I miss stuff like time crisis 2 or golden eye were I wasn't forced to play online  after beating the campaign in like a day. I wish unreal tournament/quake style games start coming out again ;/


----------



## Runefox (Dec 18, 2011)

Ace Combat: Assault Horizon.

I don't need so say any more for anyone who's a fan of Ace Combat, but I'll be brief for those who haven't: It's not an Ace Combat game by any means. It's a complete reimagining of the series in the image of Call of Duty. The game isn't a bad game on its own, but there's a lot of forced cinematic crap including indestructible enemies that won't die until you've followed them through whatever pre-determined pathway you're supposed to follow them through (so they can show you an explosion or a near miss or something like that first). The final dogfight is this, for the entire mission, except instead of showing you explosions, they're just... Talking. For like five minutes. Online is pretty fun, though, even though dogfight mode is more or less the "fuck you" button if you press the attack quickly enough that they can't deal with it. Also magical self-repairing fighter planes.


----------



## Hipstotter (Dec 18, 2011)

Arkham City.

Really don't think there should have been a sequel after playing it.


----------



## Hakar Kerarmor (Dec 18, 2011)

One game I am really disappointed in is Sword of the Stars 2. Instead of a finished game we got a barely-functioning beta, with most features either missing or broken.
Fortunately they're hard at work fixing it.


----------



## Tezzereth (Dec 18, 2011)

Masters of Orion 3.

I did like the changes that the made to the series, but fuggly AI and bugs out the rear makes it hard to play without a mod. And the way systems are generated makes some races much easier or harder to play as.


----------



## shteev (Dec 18, 2011)

Need for Speed: Hot Pursuit

I unlocked all the cars within a week, and after that I just played online. Online sucked, though, 'cause after a month absolutely no one played the game. All ~60 of my friends were offline.


----------



## Tezzereth (Dec 18, 2011)

I find Morrowind a lot harder to play now with being used to how Oblivion is. Morrowind is math based. Doesn't matter how much you block with your shield, doesn't mean you'll actually block it and all that jazz.

And the text... I love just how much detail there is to the game and that is why I love it more than Oblivion and the like, but dam... It's not the reading that I hate, but how after just playing the game for an hour, nearly everyone is going to have a massive list of topics, but most won't have anything different to say about the subject.

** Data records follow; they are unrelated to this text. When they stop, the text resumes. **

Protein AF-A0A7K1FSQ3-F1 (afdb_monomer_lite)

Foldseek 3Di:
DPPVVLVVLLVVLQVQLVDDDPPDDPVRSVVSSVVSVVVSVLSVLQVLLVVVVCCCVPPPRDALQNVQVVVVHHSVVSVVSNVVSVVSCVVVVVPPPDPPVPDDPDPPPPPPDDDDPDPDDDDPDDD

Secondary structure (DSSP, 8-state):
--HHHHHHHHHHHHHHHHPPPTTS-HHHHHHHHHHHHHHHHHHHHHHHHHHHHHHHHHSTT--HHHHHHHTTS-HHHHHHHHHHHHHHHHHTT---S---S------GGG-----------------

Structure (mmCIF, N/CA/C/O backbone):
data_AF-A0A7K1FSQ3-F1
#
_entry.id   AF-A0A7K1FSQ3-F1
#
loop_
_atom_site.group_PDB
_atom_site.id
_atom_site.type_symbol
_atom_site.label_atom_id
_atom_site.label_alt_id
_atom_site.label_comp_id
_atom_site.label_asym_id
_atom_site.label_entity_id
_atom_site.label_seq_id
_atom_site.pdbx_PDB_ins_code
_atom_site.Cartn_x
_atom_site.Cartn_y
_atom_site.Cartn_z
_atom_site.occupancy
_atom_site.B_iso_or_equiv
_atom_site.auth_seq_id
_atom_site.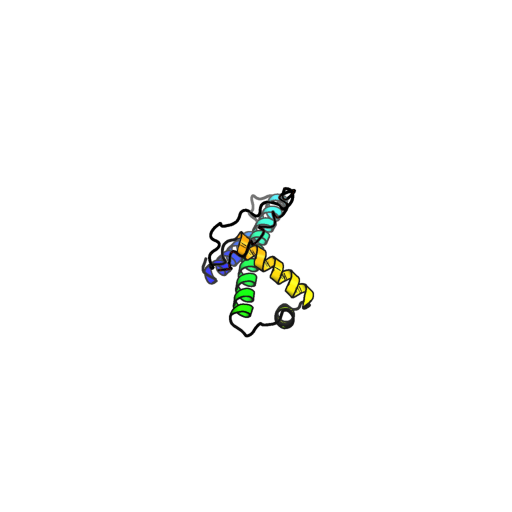auth_comp_id
_atom_site.auth_asym_id
_atom_site.auth_atom_id
_atom_site.pdbx_PDB_model_num
ATOM 1 N N . MET A 1 1 ? -11.042 7.082 -8.353 1.00 60.62 1 MET A N 1
ATOM 2 C CA . MET A 1 1 ? -10.659 5.760 -8.874 1.00 60.62 1 MET A CA 1
ATOM 3 C C . MET A 1 1 ? -11.492 4.737 -8.135 1.00 60.62 1 MET A C 1
ATOM 5 O O . MET A 1 1 ? -11.540 4.801 -6.910 1.00 60.62 1 MET A O 1
ATOM 9 N N . GLN A 1 2 ? -12.231 3.906 -8.859 1.00 83.06 2 GLN A N 1
ATOM 10 C CA . GLN A 1 2 ? -12.979 2.788 -8.283 1.00 83.06 2 GLN A CA 1
ATOM 11 C C . GLN A 1 2 ? -11.998 1.693 -7.847 1.00 83.06 2 GLN A C 1
ATOM 13 O O . GLN A 1 2 ? -10.932 1.565 -8.442 1.00 83.06 2 GLN A O 1
ATOM 18 N N . LEU A 1 3 ? -12.340 0.899 -6.827 1.00 86.56 3 LEU A N 1
ATOM 19 C CA . LEU A 1 3 ? -11.440 -0.119 -6.264 1.00 86.56 3 LEU A CA 1
ATOM 20 C C . LEU A 1 3 ? -10.884 -1.080 -7.335 1.00 86.56 3 LEU A C 1
ATOM 22 O O . LEU A 1 3 ? -9.691 -1.371 -7.334 1.00 86.56 3 LEU A O 1
ATOM 26 N N . GLN A 1 4 ? -11.723 -1.497 -8.288 1.00 90.12 4 GLN A N 1
ATOM 27 C CA . GLN A 1 4 ? -11.308 -2.341 -9.411 1.00 90.12 4 GLN A CA 1
ATOM 28 C C . GLN A 1 4 ? -10.233 -1.670 -10.278 1.00 90.12 4 GLN A C 1
ATOM 30 O O . GLN A 1 4 ? -9.198 -2.272 -10.539 1.00 90.12 4 GLN A O 1
ATOM 35 N N . GLU A 1 5 ? -10.422 -0.396 -10.634 1.00 91.38 5 GLU A N 1
ATOM 36 C CA . GLU A 1 5 ? -9.444 0.377 -11.413 1.00 91.38 5 GLU A CA 1
ATOM 37 C C . GLU A 1 5 ? -8.091 0.467 -10.688 1.00 91.38 5 GLU A C 1
ATOM 39 O O . GLU A 1 5 ? -7.043 0.482 -11.328 1.00 91.38 5 GLU A O 1
ATOM 44 N N . MET A 1 6 ? -8.092 0.503 -9.347 1.00 92.50 6 MET A N 1
ATOM 45 C CA . MET A 1 6 ? -6.855 0.509 -8.560 1.00 92.50 6 MET A CA 1
ATOM 46 C C . MET A 1 6 ? -6.098 -0.816 -8.684 1.00 92.50 6 MET A C 1
ATOM 48 O O . MET A 1 6 ? -4.876 -0.805 -8.840 1.00 92.50 6 MET A O 1
ATOM 52 N N . TYR A 1 7 ? -6.808 -1.947 -8.629 1.00 93.44 7 TYR A N 1
ATOM 53 C CA . TYR A 1 7 ? -6.213 -3.271 -8.810 1.00 93.44 7 TYR A CA 1
ATOM 54 C C . TYR A 1 7 ? -5.704 -3.483 -10.235 1.00 93.44 7 TYR A C 1
ATOM 56 O O . TYR A 1 7 ? -4.574 -3.940 -10.407 1.00 93.44 7 TYR A O 1
ATOM 64 N N . ASP A 1 8 ? -6.487 -3.091 -11.239 1.00 95.50 8 ASP A N 1
ATOM 65 C CA . ASP A 1 8 ? -6.091 -3.191 -12.646 1.00 95.50 8 ASP A CA 1
ATOM 66 C C . ASP A 1 8 ? -4.842 -2.340 -12.920 1.00 95.50 8 ASP A C 1
ATOM 68 O O . ASP A 1 8 ? -3.901 -2.782 -13.580 1.00 95.50 8 ASP A O 1
ATOM 72 N N . TYR A 1 9 ? -4.780 -1.139 -12.336 1.00 95.50 9 TYR A N 1
ATOM 73 C CA . TYR A 1 9 ? -3.611 -0.272 -12.441 1.00 95.50 9 TYR A CA 1
ATOM 74 C C . TYR A 1 9 ? -2.370 -0.864 -11.756 1.00 95.50 9 TYR A C 1
ATOM 76 O O . TYR A 1 9 ? -1.276 -0.801 -12.316 1.00 95.50 9 TYR A O 1
ATOM 84 N N . ILE A 1 10 ? -2.514 -1.489 -10.579 1.00 96.56 10 ILE A N 1
ATOM 85 C CA . ILE A 1 10 ? -1.412 -2.228 -9.939 1.00 96.56 10 ILE A CA 1
ATOM 86 C C . ILE A 1 10 ? -0.923 -3.354 -10.856 1.00 96.56 10 ILE A C 1
ATOM 88 O O . ILE A 1 10 ? 0.284 -3.498 -11.040 1.00 96.56 10 ILE A O 1
ATOM 92 N N . ALA A 1 11 ? -1.836 -4.131 -11.442 1.00 96.81 11 ALA A N 1
ATOM 93 C CA . ALA A 1 11 ? -1.481 -5.232 -12.331 1.00 96.81 11 ALA A CA 1
ATOM 94 C C . ALA A 1 11 ? -0.690 -4.742 -13.554 1.00 96.81 11 ALA A C 1
ATOM 96 O O . ALA A 1 11 ? 0.347 -5.322 -13.874 1.00 96.81 11 ALA A O 1
ATOM 97 N N . ALA A 1 12 ? -1.120 -3.637 -14.173 1.00 97.38 12 ALA A N 1
ATOM 98 C CA . ALA A 1 12 ? -0.400 -3.008 -15.279 1.00 97.38 12 ALA A CA 1
ATOM 99 C C . ALA A 1 12 ? 1.018 -2.566 -14.869 1.00 97.38 12 ALA A C 1
ATOM 101 O O . ALA A 1 12 ? 1.990 -2.931 -15.524 1.00 97.38 12 ALA A O 1
ATOM 102 N N . LEU A 1 13 ? 1.160 -1.870 -13.733 1.00 96.38 13 LEU A N 1
ATOM 103 C CA . LEU A 1 13 ? 2.470 -1.434 -13.228 1.00 96.38 13 LEU A CA 1
ATOM 104 C C . LEU A 1 13 ? 3.428 -2.608 -12.974 1.00 96.38 13 LEU A C 1
ATOM 106 O O . LEU A 1 13 ? 4.626 -2.491 -13.229 1.00 96.38 13 LEU A O 1
ATOM 110 N N . LEU A 1 14 ? 2.918 -3.724 -12.446 1.00 96.56 14 LEU A N 1
ATOM 111 C CA . LEU A 1 14 ? 3.725 -4.915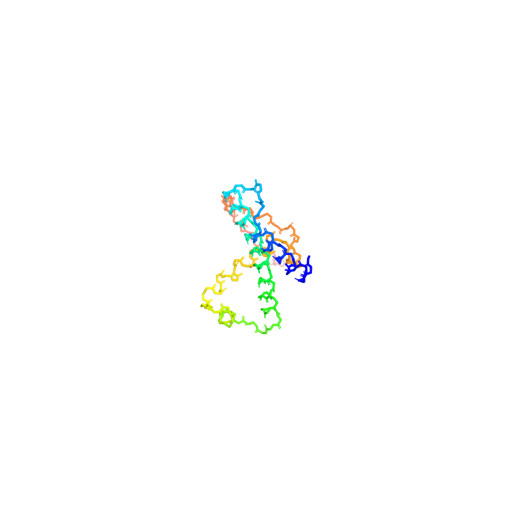 -12.177 1.00 96.56 14 LEU A CA 1
ATOM 112 C C . LEU A 1 14 ? 4.103 -5.660 -13.462 1.00 96.56 14 LEU A C 1
ATOM 114 O O . LEU A 1 14 ? 5.228 -6.149 -13.555 1.00 96.56 14 LEU A O 1
ATOM 118 N N . ALA A 1 15 ? 3.206 -5.714 -14.449 1.00 96.50 15 ALA A N 1
ATOM 119 C CA . ALA A 1 15 ? 3.507 -6.277 -15.762 1.00 96.50 15 ALA A CA 1
ATOM 120 C C . ALA A 1 15 ? 4.627 -5.486 -16.458 1.00 96.50 15 ALA A C 1
ATOM 122 O O . ALA A 1 15 ? 5.618 -6.073 -16.891 1.00 96.50 15 ALA A O 1
ATOM 123 N N . ASP A 1 16 ? 4.534 -4.154 -16.458 1.00 94.38 16 ASP A N 1
ATOM 124 C CA . ASP A 1 16 ? 5.547 -3.270 -17.047 1.00 94.38 16 ASP A CA 1
ATOM 125 C C . ASP A 1 16 ? 6.904 -3.359 -16.332 1.00 94.38 16 ASP A C 1
ATOM 127 O O . ASP A 1 16 ? 7.955 -3.166 -16.948 1.00 94.38 16 ASP A O 1
ATOM 131 N N . ALA A 1 17 ? 6.897 -3.632 -15.023 1.00 93.94 17 ALA A N 1
ATOM 132 C CA . ALA A 1 17 ? 8.105 -3.785 -14.213 1.00 93.94 17 ALA A CA 1
ATOM 133 C C . ALA A 1 17 ? 8.809 -5.135 -14.432 1.00 93.94 17 ALA A C 1
ATOM 135 O O . ALA A 1 17 ? 10.001 -5.258 -14.148 1.00 93.94 17 ALA A O 1
ATOM 136 N N . ALA A 1 18 ? 8.080 -6.150 -14.905 1.00 93.62 18 ALA A N 1
ATOM 137 C CA . ALA A 1 18 ? 8.613 -7.485 -15.157 1.00 93.62 18 ALA A CA 1
ATOM 138 C C . ALA A 1 18 ? 9.328 -7.600 -16.513 1.00 93.62 18 ALA A C 1
ATOM 140 O O . ALA A 1 18 ? 10.143 -8.503 -16.696 1.00 93.62 18 ALA A O 1
ATOM 141 N N . ILE A 1 19 ? 9.032 -6.699 -17.453 1.00 93.06 19 ILE A N 1
ATOM 142 C CA . ILE A 1 19 ? 9.563 -6.737 -18.818 1.00 93.06 19 ILE A CA 1
ATOM 143 C C . ILE A 1 19 ? 10.718 -5.752 -18.945 1.00 93.06 19 ILE A C 1
ATOM 145 O O . ILE A 1 19 ? 10.551 -4.549 -18.725 1.00 93.06 19 ILE A O 1
ATOM 149 N N . ARG A 1 20 ? 11.881 -6.263 -19.351 1.00 89.75 20 ARG A N 1
ATOM 150 C CA . ARG A 1 20 ? 13.022 -5.449 -19.762 1.00 89.75 20 ARG A CA 1
ATOM 151 C C . ARG A 1 20 ? 12.961 -5.186 -21.277 1.00 89.75 20 ARG A C 1
ATOM 153 O O . ARG A 1 20 ? 12.918 -6.159 -22.024 1.00 89.75 20 ARG A O 1
ATOM 160 N N . PRO A 1 21 ? 12.967 -3.922 -21.728 1.00 89.12 21 PRO A N 1
ATOM 161 C CA . PRO A 1 21 ? 13.142 -3.561 -23.131 1.00 89.12 21 PRO A CA 1
ATOM 162 C C . PRO A 1 21 ? 14.554 -3.900 -23.621 1.00 89.12 21 PRO A C 1
ATOM 164 O O . PRO A 1 21 ? 15.528 -3.711 -22.888 1.00 89.12 21 PRO A O 1
ATOM 167 N N . ASP A 1 22 ? 14.667 -4.374 -24.861 1.00 88.75 22 ASP A N 1
ATOM 168 C CA . ASP A 1 22 ? 15.946 -4.790 -25.460 1.00 88.75 22 ASP A CA 1
ATOM 169 C C . ASP A 1 22 ? 16.943 -3.627 -25.632 1.00 88.75 22 ASP A C 1
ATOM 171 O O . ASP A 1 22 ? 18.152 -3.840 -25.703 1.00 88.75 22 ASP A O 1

Then some topics go needlessly long, regardless if you are talking to a wizard or a beggar.


----------



## DW_ (Dec 18, 2011)

Conker said:


> D: I am shocked; that was my favorite game I played this year.
> 
> I guess my nominations for this thread would be most of Sonic's latest games.



Get out, Generations is actually _good_.


----------



## SnowyD (Dec 18, 2011)

Plain Sight bummed me out because it never got popular so it became pretty much unplayable for the longest time since all the servers are locally hosted.


----------



## Sexto Gato (Dec 18, 2011)

Forza Motorsport 3.

I don't know why, I just didn't enjoy it as much as I did with Forza 2. Then again I was playing the fuck out of Need for Speed Shift and was an active enthusiast for that game at that time (and still am actually), so maybe that's why. Of course there is nothing fun about driving a Land Rover or a Ford F-150. Or an SUV or truck in general.


----------



## Xeno (Dec 18, 2011)

Almost no games have disapointed me, but Dead Island is probably one of the very few that have done it for me. The trailer made it look awesome but of course the actual game was very disapointing, not sure why. Maybe it's because I got bored of it after a day. ;|


----------



## Schwimmwagen (Dec 18, 2011)

Mike the fox said:


> Almost no games have disapointed me, but Dead Island is probably one of the very few that have done it for me. The trailer made it look awesome but of course the actual game was very disapointing, not sure why. Maybe it's because I got bored of it after a day. ;|



I was disappointed by Dead Island because during development it was marketed as ZOMG SUPER REALISTIC ADVENTURE ZOMBIE SHOOTER THANG.

Instead we got fucking Borderlands. I liked playing Borderlands when I knew I bought Borderlands but with Dead Island, I was given Borderlands again. I didn't fucking want Borderlands, cos I already played it.


----------



## Rhodri (Dec 18, 2011)

Final Fantasy: Everything after VII. I really, really enjoyed that game back in the day. Now, don't jump down my throat, I was still a teenager and it was one of the first games I ever played. At the time, I thought it was the greatest shit ever, since the invention of sex (invented in the late 18th century. Before that, people would just look at each other meaningfully to induce pregnancy. Fact!)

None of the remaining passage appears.